/---
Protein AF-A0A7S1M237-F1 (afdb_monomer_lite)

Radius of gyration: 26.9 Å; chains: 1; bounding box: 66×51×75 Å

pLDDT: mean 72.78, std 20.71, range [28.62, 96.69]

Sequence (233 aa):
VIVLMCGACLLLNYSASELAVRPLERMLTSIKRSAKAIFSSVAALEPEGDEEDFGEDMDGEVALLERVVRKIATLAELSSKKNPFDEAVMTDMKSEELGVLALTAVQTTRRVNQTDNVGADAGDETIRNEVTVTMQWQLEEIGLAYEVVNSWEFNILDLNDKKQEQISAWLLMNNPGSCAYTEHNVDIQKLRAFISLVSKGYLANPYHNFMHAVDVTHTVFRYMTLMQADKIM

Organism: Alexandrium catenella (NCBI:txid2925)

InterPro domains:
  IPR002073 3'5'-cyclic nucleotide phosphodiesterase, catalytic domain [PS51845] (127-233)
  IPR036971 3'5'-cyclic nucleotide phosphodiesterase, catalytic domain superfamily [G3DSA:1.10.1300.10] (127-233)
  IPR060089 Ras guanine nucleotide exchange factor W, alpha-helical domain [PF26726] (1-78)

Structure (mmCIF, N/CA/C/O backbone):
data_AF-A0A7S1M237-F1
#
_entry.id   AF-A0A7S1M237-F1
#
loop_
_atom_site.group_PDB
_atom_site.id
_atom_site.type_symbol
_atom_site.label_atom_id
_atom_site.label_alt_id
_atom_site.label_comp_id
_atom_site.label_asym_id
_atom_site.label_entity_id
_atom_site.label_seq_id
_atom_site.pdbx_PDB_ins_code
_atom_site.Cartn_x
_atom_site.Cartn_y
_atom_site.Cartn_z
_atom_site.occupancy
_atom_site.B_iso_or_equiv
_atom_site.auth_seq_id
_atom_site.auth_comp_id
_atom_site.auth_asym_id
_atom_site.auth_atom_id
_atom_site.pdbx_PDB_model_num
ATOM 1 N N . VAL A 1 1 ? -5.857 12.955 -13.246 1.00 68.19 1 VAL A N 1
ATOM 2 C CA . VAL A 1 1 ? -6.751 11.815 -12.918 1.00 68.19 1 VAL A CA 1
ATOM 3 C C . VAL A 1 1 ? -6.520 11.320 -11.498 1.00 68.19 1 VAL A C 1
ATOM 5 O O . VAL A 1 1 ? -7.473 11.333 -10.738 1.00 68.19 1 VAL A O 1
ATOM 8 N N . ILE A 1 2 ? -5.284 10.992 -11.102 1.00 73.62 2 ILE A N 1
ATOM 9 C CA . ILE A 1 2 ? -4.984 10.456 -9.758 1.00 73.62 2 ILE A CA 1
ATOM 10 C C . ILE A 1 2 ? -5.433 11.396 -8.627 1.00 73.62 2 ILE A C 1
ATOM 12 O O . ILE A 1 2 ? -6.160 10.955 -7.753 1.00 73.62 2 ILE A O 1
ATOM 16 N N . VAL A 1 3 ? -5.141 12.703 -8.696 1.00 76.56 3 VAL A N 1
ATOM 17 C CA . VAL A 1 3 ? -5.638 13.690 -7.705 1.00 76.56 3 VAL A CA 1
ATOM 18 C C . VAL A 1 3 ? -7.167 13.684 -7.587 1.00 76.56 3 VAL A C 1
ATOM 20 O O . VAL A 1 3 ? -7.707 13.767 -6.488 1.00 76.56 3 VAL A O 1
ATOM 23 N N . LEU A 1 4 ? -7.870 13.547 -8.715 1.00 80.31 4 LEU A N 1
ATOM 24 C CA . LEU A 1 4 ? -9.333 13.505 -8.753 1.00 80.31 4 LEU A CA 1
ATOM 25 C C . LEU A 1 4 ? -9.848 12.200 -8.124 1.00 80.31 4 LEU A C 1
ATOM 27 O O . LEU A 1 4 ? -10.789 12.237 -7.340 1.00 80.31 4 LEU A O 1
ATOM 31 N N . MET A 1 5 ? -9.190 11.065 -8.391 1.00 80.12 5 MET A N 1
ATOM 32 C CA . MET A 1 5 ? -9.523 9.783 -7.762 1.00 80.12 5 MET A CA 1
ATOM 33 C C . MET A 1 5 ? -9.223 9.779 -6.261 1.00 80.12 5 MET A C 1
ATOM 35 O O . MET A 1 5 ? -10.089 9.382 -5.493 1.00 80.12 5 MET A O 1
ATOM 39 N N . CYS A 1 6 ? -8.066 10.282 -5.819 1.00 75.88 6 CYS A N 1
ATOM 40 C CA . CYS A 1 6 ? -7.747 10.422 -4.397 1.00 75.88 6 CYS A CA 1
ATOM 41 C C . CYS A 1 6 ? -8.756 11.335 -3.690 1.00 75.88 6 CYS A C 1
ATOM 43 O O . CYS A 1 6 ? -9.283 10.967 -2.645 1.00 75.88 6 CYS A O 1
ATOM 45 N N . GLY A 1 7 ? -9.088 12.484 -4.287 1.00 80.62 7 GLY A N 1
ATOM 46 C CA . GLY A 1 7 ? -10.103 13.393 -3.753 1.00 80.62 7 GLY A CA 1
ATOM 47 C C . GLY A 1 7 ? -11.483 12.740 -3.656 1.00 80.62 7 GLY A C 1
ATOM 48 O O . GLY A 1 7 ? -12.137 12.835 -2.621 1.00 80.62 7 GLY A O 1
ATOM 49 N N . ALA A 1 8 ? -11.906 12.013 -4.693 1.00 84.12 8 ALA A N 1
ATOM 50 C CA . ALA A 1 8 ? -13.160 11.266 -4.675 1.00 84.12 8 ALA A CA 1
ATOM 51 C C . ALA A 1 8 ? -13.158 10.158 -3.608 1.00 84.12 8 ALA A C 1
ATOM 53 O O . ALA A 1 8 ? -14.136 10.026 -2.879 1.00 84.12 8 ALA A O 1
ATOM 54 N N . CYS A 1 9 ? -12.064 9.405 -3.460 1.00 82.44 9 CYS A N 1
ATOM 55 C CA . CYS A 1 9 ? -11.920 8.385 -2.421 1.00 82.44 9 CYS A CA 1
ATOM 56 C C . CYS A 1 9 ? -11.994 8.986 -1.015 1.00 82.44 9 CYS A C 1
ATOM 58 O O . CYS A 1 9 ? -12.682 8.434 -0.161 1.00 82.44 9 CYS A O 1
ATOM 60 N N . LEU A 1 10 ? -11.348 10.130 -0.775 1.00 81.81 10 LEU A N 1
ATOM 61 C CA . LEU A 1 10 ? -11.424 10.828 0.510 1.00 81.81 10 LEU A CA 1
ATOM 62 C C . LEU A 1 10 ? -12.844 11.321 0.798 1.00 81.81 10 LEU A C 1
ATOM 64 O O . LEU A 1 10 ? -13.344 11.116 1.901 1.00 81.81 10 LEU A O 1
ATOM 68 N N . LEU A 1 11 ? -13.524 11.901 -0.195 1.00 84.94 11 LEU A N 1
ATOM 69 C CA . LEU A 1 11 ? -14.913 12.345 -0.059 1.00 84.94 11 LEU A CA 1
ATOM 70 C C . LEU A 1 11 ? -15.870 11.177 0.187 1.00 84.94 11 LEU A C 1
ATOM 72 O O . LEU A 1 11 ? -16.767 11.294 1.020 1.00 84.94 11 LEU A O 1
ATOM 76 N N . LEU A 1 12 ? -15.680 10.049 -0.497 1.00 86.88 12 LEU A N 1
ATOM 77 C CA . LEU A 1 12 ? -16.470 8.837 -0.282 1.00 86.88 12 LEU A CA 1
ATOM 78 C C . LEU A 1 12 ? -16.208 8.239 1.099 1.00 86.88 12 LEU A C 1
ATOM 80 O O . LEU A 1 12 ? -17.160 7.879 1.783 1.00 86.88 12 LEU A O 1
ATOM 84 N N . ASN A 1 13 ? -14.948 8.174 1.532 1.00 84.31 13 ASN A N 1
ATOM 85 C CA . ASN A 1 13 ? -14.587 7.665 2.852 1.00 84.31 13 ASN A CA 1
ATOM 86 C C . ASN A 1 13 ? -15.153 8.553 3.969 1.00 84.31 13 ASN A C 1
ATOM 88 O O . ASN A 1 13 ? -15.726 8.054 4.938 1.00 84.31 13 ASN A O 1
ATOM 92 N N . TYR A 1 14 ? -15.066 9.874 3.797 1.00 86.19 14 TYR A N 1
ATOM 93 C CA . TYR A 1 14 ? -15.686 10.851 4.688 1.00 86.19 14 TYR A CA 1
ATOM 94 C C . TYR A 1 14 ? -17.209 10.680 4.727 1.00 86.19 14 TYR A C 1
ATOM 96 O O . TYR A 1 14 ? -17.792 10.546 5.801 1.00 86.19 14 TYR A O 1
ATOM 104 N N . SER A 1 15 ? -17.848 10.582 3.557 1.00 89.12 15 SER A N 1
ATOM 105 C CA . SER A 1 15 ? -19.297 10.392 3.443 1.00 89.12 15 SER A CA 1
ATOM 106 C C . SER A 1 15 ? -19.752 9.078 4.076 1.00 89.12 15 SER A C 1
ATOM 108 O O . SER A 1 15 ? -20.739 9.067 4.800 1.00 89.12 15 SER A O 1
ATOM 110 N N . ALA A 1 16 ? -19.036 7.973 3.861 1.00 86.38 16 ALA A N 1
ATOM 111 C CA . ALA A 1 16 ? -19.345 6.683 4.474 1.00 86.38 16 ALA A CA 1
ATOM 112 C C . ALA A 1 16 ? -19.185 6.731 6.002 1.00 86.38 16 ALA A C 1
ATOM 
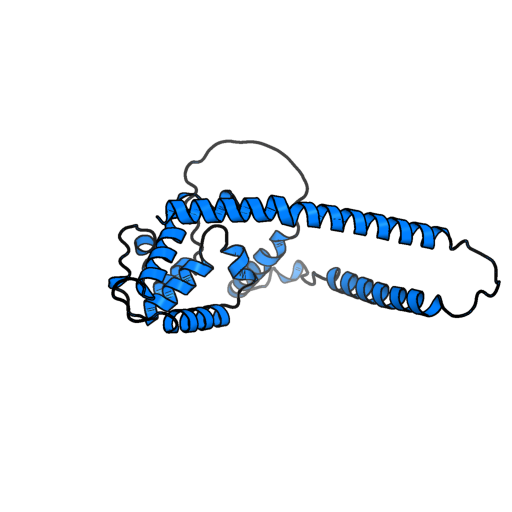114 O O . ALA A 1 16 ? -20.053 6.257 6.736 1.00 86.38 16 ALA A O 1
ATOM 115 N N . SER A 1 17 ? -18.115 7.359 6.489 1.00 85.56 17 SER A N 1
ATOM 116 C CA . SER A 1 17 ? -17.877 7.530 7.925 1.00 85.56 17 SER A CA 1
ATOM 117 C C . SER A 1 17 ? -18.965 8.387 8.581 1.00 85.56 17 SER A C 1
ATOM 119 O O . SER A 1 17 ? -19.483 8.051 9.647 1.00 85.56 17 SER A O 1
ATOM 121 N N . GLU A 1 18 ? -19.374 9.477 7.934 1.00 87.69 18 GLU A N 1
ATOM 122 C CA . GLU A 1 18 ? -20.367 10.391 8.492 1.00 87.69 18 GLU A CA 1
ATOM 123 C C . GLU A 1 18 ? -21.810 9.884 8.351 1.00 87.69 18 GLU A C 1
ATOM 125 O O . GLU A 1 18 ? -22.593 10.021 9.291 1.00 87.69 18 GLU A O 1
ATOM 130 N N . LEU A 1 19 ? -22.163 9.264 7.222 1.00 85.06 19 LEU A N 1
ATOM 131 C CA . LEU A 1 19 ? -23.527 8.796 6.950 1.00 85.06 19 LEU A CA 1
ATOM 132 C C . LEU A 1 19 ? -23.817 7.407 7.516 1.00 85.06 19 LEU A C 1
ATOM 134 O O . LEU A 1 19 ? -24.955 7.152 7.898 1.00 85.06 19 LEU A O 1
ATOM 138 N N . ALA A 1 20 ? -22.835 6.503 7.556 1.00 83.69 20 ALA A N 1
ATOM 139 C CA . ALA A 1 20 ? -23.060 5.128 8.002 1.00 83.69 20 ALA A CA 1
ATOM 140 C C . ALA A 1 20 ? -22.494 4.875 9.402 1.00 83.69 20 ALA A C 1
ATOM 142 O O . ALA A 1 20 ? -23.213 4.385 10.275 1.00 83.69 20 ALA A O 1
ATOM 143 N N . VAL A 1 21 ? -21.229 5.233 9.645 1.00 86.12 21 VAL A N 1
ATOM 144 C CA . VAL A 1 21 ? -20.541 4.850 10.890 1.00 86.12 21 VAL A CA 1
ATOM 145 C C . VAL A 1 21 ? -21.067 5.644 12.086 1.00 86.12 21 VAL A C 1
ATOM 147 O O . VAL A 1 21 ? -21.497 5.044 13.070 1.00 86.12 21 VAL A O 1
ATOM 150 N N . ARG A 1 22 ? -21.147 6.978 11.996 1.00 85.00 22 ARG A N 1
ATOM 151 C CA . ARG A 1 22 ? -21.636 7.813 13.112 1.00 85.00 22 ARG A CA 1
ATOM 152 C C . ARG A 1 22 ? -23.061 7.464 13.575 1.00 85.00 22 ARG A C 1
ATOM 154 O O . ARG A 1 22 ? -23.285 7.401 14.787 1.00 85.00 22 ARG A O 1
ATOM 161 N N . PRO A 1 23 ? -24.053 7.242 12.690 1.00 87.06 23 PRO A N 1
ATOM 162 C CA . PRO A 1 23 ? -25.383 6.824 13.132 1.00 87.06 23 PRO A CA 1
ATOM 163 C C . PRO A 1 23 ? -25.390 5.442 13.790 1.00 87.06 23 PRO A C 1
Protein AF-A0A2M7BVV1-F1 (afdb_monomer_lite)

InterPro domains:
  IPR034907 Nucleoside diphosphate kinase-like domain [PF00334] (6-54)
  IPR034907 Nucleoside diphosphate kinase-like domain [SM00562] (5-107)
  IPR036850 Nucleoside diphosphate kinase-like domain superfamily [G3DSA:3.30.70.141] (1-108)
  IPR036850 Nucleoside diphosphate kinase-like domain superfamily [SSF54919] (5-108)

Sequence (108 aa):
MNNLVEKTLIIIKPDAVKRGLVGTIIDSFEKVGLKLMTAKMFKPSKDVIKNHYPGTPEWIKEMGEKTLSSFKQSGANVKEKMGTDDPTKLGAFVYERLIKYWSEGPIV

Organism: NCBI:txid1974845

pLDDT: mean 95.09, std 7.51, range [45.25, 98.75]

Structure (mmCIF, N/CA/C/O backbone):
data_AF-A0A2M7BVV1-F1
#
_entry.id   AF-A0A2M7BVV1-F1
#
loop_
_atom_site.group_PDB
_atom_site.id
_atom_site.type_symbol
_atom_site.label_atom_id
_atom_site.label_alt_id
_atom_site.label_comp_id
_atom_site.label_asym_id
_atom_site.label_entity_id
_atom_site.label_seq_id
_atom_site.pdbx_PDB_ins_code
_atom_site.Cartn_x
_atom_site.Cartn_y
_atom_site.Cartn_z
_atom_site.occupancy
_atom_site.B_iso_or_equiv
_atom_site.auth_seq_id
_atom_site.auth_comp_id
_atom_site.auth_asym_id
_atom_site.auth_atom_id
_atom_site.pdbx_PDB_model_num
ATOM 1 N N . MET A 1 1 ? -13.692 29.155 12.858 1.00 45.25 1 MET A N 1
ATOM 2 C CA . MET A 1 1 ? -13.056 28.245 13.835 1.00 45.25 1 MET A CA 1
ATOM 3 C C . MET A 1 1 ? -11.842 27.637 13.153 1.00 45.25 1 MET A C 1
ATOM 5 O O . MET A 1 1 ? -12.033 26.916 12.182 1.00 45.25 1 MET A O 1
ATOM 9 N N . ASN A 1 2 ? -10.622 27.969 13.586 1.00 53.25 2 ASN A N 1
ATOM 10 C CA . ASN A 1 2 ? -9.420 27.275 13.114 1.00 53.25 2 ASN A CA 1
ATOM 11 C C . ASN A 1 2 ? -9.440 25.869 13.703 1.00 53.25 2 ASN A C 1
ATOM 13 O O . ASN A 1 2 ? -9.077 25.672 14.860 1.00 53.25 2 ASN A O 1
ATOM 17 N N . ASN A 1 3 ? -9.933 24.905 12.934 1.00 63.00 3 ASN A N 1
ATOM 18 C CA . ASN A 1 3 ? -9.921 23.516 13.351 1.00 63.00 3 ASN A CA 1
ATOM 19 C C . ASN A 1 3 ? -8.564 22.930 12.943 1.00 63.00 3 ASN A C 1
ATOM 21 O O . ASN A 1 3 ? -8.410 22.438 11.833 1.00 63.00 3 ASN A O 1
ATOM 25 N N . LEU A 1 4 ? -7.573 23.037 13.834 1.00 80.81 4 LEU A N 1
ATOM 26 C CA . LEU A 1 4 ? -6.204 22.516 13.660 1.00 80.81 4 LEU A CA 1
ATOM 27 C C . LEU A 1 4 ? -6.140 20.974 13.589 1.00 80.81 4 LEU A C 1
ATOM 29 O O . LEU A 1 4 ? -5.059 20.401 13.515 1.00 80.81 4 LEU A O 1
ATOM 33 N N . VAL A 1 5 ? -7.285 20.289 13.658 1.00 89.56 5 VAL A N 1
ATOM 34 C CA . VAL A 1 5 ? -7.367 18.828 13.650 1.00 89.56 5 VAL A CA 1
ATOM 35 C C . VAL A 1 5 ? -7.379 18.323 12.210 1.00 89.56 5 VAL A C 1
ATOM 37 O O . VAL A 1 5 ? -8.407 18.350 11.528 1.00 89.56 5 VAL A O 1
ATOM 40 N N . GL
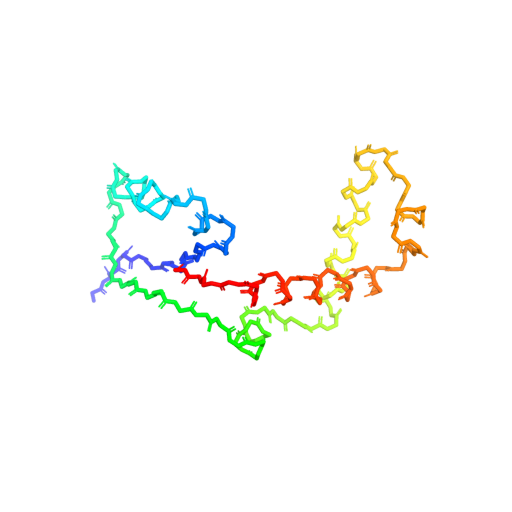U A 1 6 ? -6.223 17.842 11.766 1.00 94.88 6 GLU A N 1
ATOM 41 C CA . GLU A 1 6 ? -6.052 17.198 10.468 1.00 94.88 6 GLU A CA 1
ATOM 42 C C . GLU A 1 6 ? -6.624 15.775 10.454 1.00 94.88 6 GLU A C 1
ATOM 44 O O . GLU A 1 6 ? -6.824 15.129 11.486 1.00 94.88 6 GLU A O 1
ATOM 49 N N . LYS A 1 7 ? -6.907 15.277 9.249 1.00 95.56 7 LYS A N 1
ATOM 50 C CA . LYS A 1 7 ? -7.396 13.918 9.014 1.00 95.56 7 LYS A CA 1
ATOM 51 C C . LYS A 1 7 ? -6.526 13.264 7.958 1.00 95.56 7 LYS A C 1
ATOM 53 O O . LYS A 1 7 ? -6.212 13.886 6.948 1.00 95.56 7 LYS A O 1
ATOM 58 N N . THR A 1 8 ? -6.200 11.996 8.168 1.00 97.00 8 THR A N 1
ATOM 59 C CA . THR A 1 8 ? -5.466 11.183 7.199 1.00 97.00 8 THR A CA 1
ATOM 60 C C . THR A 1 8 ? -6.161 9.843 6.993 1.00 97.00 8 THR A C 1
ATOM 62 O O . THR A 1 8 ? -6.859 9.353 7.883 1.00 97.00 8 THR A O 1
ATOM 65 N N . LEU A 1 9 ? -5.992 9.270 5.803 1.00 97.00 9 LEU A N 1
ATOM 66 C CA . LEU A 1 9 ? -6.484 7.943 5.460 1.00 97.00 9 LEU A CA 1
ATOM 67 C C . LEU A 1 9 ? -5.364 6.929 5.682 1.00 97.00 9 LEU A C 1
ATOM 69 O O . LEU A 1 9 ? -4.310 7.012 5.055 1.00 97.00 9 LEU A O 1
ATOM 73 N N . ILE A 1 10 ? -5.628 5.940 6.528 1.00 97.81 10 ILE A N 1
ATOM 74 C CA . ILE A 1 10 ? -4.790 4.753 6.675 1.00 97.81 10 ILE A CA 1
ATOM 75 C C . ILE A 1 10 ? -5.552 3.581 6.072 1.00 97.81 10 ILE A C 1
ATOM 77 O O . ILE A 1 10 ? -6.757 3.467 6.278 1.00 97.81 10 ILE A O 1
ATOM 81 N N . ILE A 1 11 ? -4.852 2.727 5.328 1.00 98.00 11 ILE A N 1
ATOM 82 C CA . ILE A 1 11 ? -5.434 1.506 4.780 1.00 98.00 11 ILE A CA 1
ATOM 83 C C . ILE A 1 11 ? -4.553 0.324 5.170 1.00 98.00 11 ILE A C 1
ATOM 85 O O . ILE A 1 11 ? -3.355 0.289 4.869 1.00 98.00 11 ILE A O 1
\---
Would you please repeat exactly the lines above, starting at the line with "ATOM 58 N N" and stopping at the line with "ATOM 65 N N", both included?

ATOM 58 N N . THR A 1 8 ? -6.200 11.996 8.168 1.00 97.00 8 THR A N 1
ATOM 59 C CA . THR A 1 8 ? -5.466 11.183 7.199 1.00 97.00 8 THR A CA 1
ATOM 60 C C . THR A 1 8 ? -6.161 9.843 6.993 1.00 97.00 8 THR A C 1
ATOM 62 O O . THR A 1 8 ? -6.859 9.353 7.883 1.00 97.00 8 THR A O 1
ATOM 65 N N . LEU A 1 9 ? -5.992 9.270 5.803 1.00 97.00 9 LEU A N 1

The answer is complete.